Sports
TikTok to the touchline: Coaching Gen Z
Coaching today is about bridging eras. The fundamentals of the game haven’t changed—but the humans playing it have.
Matt Ross
Coaching the Nepali men’s national football team is a privilege. It is also a lesson in anthropology—the science of human beings.
Today’s players are not just athletes. They’re digital natives raised on YouTube tutorials, TikTok clips, and Instagram reels. They absorb information in fast bursts, process it through social validation, and move on just as quickly. Their attention is agile. Their patience, not so much.
This generation doesn’t respond to “because I said so.” They want to know why. They crave meaning, not just instructions. And that means the coach can no longer be a one-way broadcaster barking orders. We must become translators, facilitators, and even content curators—if we want to truly reach them.
Last week, we worked in small collaborative learning groups of four players to analyse fifteen-second clips from the UEFA Champions League match between Inter Milan and Barcelona. Anything longer, and minds wander.

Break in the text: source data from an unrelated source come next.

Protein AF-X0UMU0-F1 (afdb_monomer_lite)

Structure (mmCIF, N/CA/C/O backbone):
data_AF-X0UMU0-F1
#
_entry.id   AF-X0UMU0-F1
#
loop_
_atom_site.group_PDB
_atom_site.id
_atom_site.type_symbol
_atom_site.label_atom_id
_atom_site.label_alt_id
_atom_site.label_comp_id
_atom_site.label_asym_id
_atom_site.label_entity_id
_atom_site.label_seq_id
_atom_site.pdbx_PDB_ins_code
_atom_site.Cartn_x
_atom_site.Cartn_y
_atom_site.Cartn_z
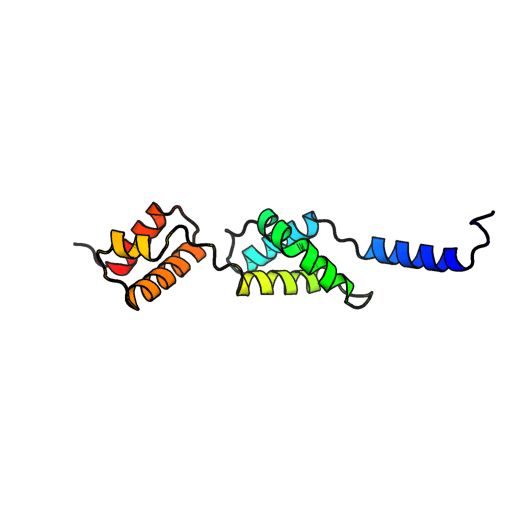_atom_site.occupancy
_atom_site.B_iso_or_equiv
_atom_site.auth_seq_id
_atom_site.auth_comp_id
_atom_site.auth_asym_id
_atom_site.auth_atom_id
_atom_site.pdbx_PDB_model_num
ATOM 1 N N . ARG A 1 1 ? 17.663 18.089 -47.324 1.00 43.50 1 ARG A N 1
ATOM 2 C CA . ARG A 1 1 ? 17.592 17.790 -45.873 1.00 43.50 1 ARG A CA 1
ATOM 3 C C . ARG A 1 1 ? 17.322 16.300 -45.750 1.00 43.50 1 ARG A C 1
ATOM 5 O O . ARG A 1 1 ? 16.166 15.915 -45.828 1.00 43.50 1 ARG A O 1
ATOM 12 N N . SER A 1 2 ? 18.374 15.483 -45.716 1.00 48.84 2 SER A N 1
ATOM 13 C CA . SER A 1 2 ? 18.225 14.033 -45.584 1.00 48.84 2 SER A CA 1
ATOM 14 C C . SER A 1 2 ? 18.553 13.650 -44.147 1.00 48.8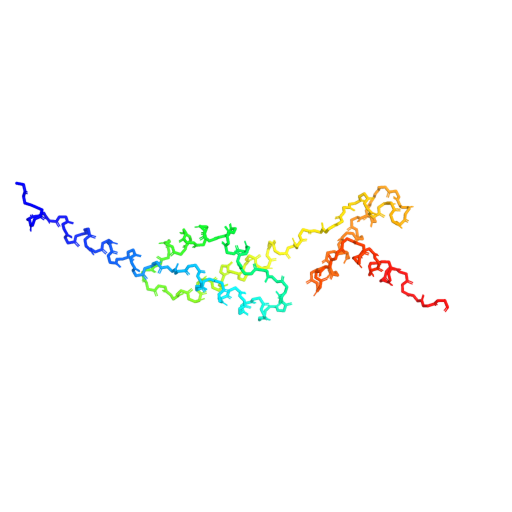4 2 SER A C 1
ATOM 16 O O . SER A 1 2 ? 19.657 13.914 -43.686 1.00 48.84 2 SER A O 1
ATOM 18 N N . ILE A 1 3 ? 17.578 13.068 -43.451 1.00 52.53 3 ILE A N 1
ATOM 19 C CA . ILE A 1 3 ? 17.726 12.490 -42.104 1.00 52.53 3 ILE A CA 1
ATOM 20 C C . ILE A 1 3 ? 18.598 11.209 -42.172 1.00 52.53 3 ILE A C 1
ATOM 22 O O . ILE A 1 3 ? 19.007 10.656 -41.158 1.00 52.53 3 ILE A O 1
ATOM 26 N N . GLU A 1 4 ? 18.924 10.735 -43.380 1.00 53.44 4 GLU A N 1
ATOM 27 C CA . GLU A 1 4 ? 19.674 9.497 -43.612 1.00 53.44 4 GLU A CA 1
ATOM 28 C C . GLU A 1 4 ? 21.182 9.601 -43.341 1.00 53.44 4 GLU A C 1
ATOM 30 O O . GLU A 1 4 ? 21.813 8.562 -43.172 1.00 53.44 4 GLU A O 1
ATOM 35 N N . GLN A 1 5 ? 21.751 10.813 -43.280 1.00 54.09 5 GLN A N 1
ATOM 36 C CA . GLN A 1 5 ? 23.195 11.055 -43.093 1.00 54.09 5 GLN A CA 1
ATOM 37 C C . GLN A 1 5 ? 23.557 11.646 -41.720 1.00 54.09 5 GLN A C 1
ATOM 39 O O . GLN A 1 5 ? 24.677 12.108 -41.524 1.00 54.09 5 GLN A O 1
ATOM 44 N N . ASP A 1 6 ? 22.616 11.672 -40.779 1.00 58.72 6 ASP A N 1
ATOM 45 C CA . ASP A 1 6 ? 22.841 12.266 -39.464 1.00 58.72 6 ASP A CA 1
ATOM 46 C C . ASP A 1 6 ? 23.599 11.274 -38.561 1.00 58.72 6 ASP A C 1
ATOM 48 O O . ASP A 1 6 ? 23.077 10.195 -38.269 1.00 58.72 6 ASP A O 1
ATOM 52 N N . GLU A 1 7 ? 24.818 11.614 -38.116 1.00 58.88 7 GLU A N 1
ATOM 53 C CA . GLU A 1 7 ? 25.599 10.827 -37.133 1.00 58.88 7 GLU A CA 1
ATOM 54 C C . GLU A 1 7 ? 24.786 10.555 -35.854 1.00 58.88 7 GLU A C 1
ATOM 56 O O . GLU A 1 7 ? 24.933 9.513 -35.211 1.00 58.88 7 GLU A O 1
ATOM 61 N N . SER A 1 8 ? 23.828 11.434 -35.553 1.00 64.94 8 SER A N 1
ATOM 62 C CA . SER A 1 8 ? 22.903 11.307 -34.430 1.00 64.94 8 SER A CA 1
ATOM 63 C C . SER A 1 8 ? 21.861 10.199 -34.632 1.00 64.94 8 SER A C 1
ATOM 65 O O . SER A 1 8 ? 21.228 9.781 -33.668 1.00 64.94 8 SER A O 1
ATOM 67 N N . ARG A 1 9 ? 21.648 9.680 -35.854 1.00 69.00 9 ARG A N 1
ATOM 68 C CA . ARG A 1 9 ? 20.652 8.624 -36.130 1.00 69.00 9 ARG A CA 1
ATOM 69 C C . ARG A 1 9 ? 20.948 7.362 -35.334 1.00 69.00 9 ARG A C 1
ATOM 71 O O . ARG A 1 9 ? 20.033 6.760 -34.778 1.00 69.00 9 ARG A O 1
ATOM 78 N N . GLU A 1 10 ? 22.207 6.940 -35.284 1.00 74.12 10 GLU A N 1
ATOM 79 C CA . GLU A 1 10 ? 22.586 5.736 -34.544 1.00 74.12 10 GLU A CA 1
ATOM 80 C C . GLU A 1 10 ? 22.459 5.923 -33.033 1.00 74.12 10 GLU A C 1
ATOM 82 O O . GLU A 1 10 ? 22.150 4.969 -32.316 1.00 74.12 10 GLU A O 1
ATOM 87 N N . GLU A 1 11 ? 22.694 7.138 -32.547 1.00 73.88 11 GLU A N 1
ATOM 88 C CA . GLU A 1 11 ? 22.547 7.509 -31.142 1.00 73.88 11 GLU A CA 1
ATOM 89 C C . GLU A 1 11 ? 21.069 7.575 -30.742 1.00 73.88 11 GLU A C 1
ATOM 91 O O . GLU A 1 11 ? 20.655 6.863 -29.830 1.00 73.88 11 GLU A O 1
ATOM 96 N N . ILE A 1 12 ? 20.237 8.254 -31.534 1.00 73.81 12 ILE A N 1
ATOM 97 C CA . ILE A 1 12 ? 18.776 8.268 -31.397 1.00 73.81 12 ILE A CA 1
ATOM 98 C C . ILE A 1 12 ? 18.243 6.829 -31.448 1.00 73.81 12 ILE A C 1
ATOM 100 O O . ILE A 1 12 ? 17.574 6.372 -30.527 1.00 73.81 12 ILE A O 1
ATOM 104 N N . CYS A 1 13 ? 18.584 6.033 -32.463 1.00 75.62 13 CYS A N 1
ATOM 105 C CA . CYS A 1 13 ? 18.128 4.643 -32.537 1.00 75.62 13 CYS A CA 1
ATOM 106 C C . CYS A 1 13 ? 18.613 3.779 -31.358 1.00 75.62 13 CYS A C 1
ATOM 108 O O . CYS A 1 13 ? 17.956 2.783 -31.040 1.00 75.62 13 CYS A O 1
ATOM 110 N N . ARG A 1 14 ? 19.753 4.096 -30.729 1.00 73.88 14 ARG A N 1
ATOM 111 C CA . ARG A 1 14 ? 20.214 3.434 -29.498 1.00 73.88 14 ARG A CA 1
ATOM 112 C C . ARG A 1 14 ? 19.380 3.861 -28.295 1.00 73.88 14 ARG A C 1
ATOM 114 O O . ARG A 1 14 ? 18.895 2.983 -27.589 1.00 73.88 14 ARG A O 1
ATOM 121 N N . GLU A 1 15 ? 19.135 5.154 -28.113 1.00 74.56 15 GLU A N 1
ATOM 122 C CA . GLU A 1 15 ? 18.273 5.678 -27.047 1.00 74.56 15 GLU A CA 1
ATOM 123 C C . GLU A 1 15 ? 16.842 5.136 -27.135 1.00 74.56 15 GLU A C 1
ATOM 125 O O . GLU A 1 15 ? 16.272 4.706 -26.135 1.00 74.56 15 GLU A O 1
ATOM 130 N N . TRP A 1 16 ? 16.262 5.087 -28.335 1.00 75.69 16 TRP A N 1
ATOM 131 C CA . TRP A 1 16 ? 14.916 4.550 -28.542 1.00 75.69 16 TRP A CA 1
ATOM 132 C C . TRP A 1 16 ? 14.843 3.054 -28.231 1.00 75.69 16 TRP A C 1
ATOM 134 O O . TRP A 1 16 ? 13.937 2.623 -27.521 1.00 75.69 16 TRP A O 1
ATOM 144 N N . ARG A 1 17 ? 15.821 2.258 -28.687 1.00 73.69 17 ARG A N 1
ATOM 145 C CA . ARG A 1 17 ? 15.910 0.829 -28.328 1.00 73.69 17 ARG A CA 1
ATOM 146 C C . ARG A 1 17 ? 16.081 0.633 -26.825 1.00 73.69 17 ARG A C 1
ATOM 148 O O . ARG A 1 17 ? 15.484 -0.276 -26.256 1.00 73.69 17 ARG A O 1
ATOM 155 N N . PHE A 1 18 ? 16.866 1.494 -26.189 1.00 73.06 18 PHE A N 1
ATOM 156 C CA . PHE A 1 18 ? 17.088 1.475 -24.751 1.00 73.06 18 PHE A CA 1
ATOM 157 C C . PHE A 1 18 ? 15.807 1.776 -23.965 1.00 73.06 18 PHE A C 1
ATOM 159 O O . PHE A 1 18 ? 15.484 1.048 -23.030 1.00 73.06 18 PHE A O 1
ATOM 166 N N . ARG A 1 19 ? 15.034 2.783 -24.391 1.00 70.00 19 ARG A N 1
ATOM 167 C CA . ARG A 1 19 ? 13.733 3.129 -23.798 1.00 70.00 19 ARG A CA 1
ATOM 168 C C . ARG A 1 19 ? 12.701 2.022 -23.984 1.00 70.00 19 ARG A C 1
ATOM 170 O O . ARG A 1 19 ? 12.037 1.655 -23.026 1.00 70.00 19 ARG A O 1
ATOM 177 N N . VAL A 1 20 ? 12.603 1.446 -25.184 1.00 71.19 20 VAL A N 1
ATOM 178 C CA . VAL A 1 20 ? 11.670 0.338 -25.458 1.00 71.19 20 VAL A CA 1
ATOM 179 C C . VAL A 1 20 ? 12.005 -0.891 -24.612 1.00 71.19 20 VAL A C 1
ATOM 181 O O . VAL A 1 20 ? 11.100 -1.512 -24.072 1.00 71.19 20 VAL A O 1
ATOM 184 N N . LYS A 1 21 ? 13.293 -1.213 -24.430 1.00 73.81 21 LYS A N 1
ATOM 185 C CA . LYS A 1 21 ? 13.725 -2.345 -23.590 1.00 73.81 21 LYS A CA 1
ATOM 186 C C . LYS A 1 21 ? 13.369 -2.166 -22.105 1.00 73.81 21 LYS A C 1
ATOM 188 O O . LYS A 1 21 ? 13.266 -3.151 -21.386 1.00 73.81 21 LYS A O 1
ATOM 193 N N . ARG A 1 22 ? 13.224 -0.922 -21.644 1.00 76.44 22 ARG A N 1
ATOM 194 C CA . ARG A 1 22 ? 12.966 -0.566 -20.237 1.00 76.44 22 ARG A CA 1
ATOM 195 C C . ARG A 1 22 ? 11.527 -0.169 -19.952 1.00 76.44 22 ARG A C 1
ATOM 197 O O . ARG A 1 22 ? 11.195 0.123 -18.808 1.00 76.44 22 ARG A O 1
ATOM 204 N N . TYR A 1 23 ? 10.686 -0.153 -20.979 1.00 80.75 23 TYR A N 1
ATOM 205 C CA . TYR A 1 23 ? 9.268 0.058 -20.796 1.00 80.75 23 TYR A CA 1
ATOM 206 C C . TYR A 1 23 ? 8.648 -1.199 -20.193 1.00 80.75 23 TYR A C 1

Instead of testing the lower-order cognitive skills of knowledge and comprehension, we encourage synthesis and evaluation. Our players now watch elite football through the lens of our national principles of play. On the pitch, we rely less on lectures and more on guided discovery—setting up training tasks that challenge players to figure things out rather than wait for answers.
Every exercise we do must involve communication and decision-making. Running laps and passing the ball around a square is boring, unchallenging and does not replicate football actions. It’s not that Gen Z athletes are lazy or disinterested. They’re just wired differently.
Many grew up watching skill compilations more than full matches. Even when watching matches, they are ‘second screening’: engaged on their phone while the match is being played. So, we have to teach them not only what to do, but also when and why. The highlight reel may win followers, but football is built on context, not just content.
The mental side of the game has also changed. This is a generation more open about anxiety, yet more vulnerable to it. Social media brings validation, but also pressure. A bad game isn’t just a stat—it’s a meme, a comment, a clip that circulates faster than a post-match review. As coaches, we must teach not just resilience but emotional literacy.
What works? Clarity over shouting. Feedback over punishment. Connection over control. The days of authoritarian coaching are over. Gen Z players will not “run through walls for the Nepal shirt” just because we demand it. But if they believe in the message and the person delivering it, they’ll go all in.
Coaching today is about bridging eras. The fundamentals of the game haven’t changed—but the humans playing it have. If we fail to understand who they are off the pitch, we’ll struggle to guide who they become on it.
From TikTok to the touchline, it’s a different journey now. But it’s still worth every step.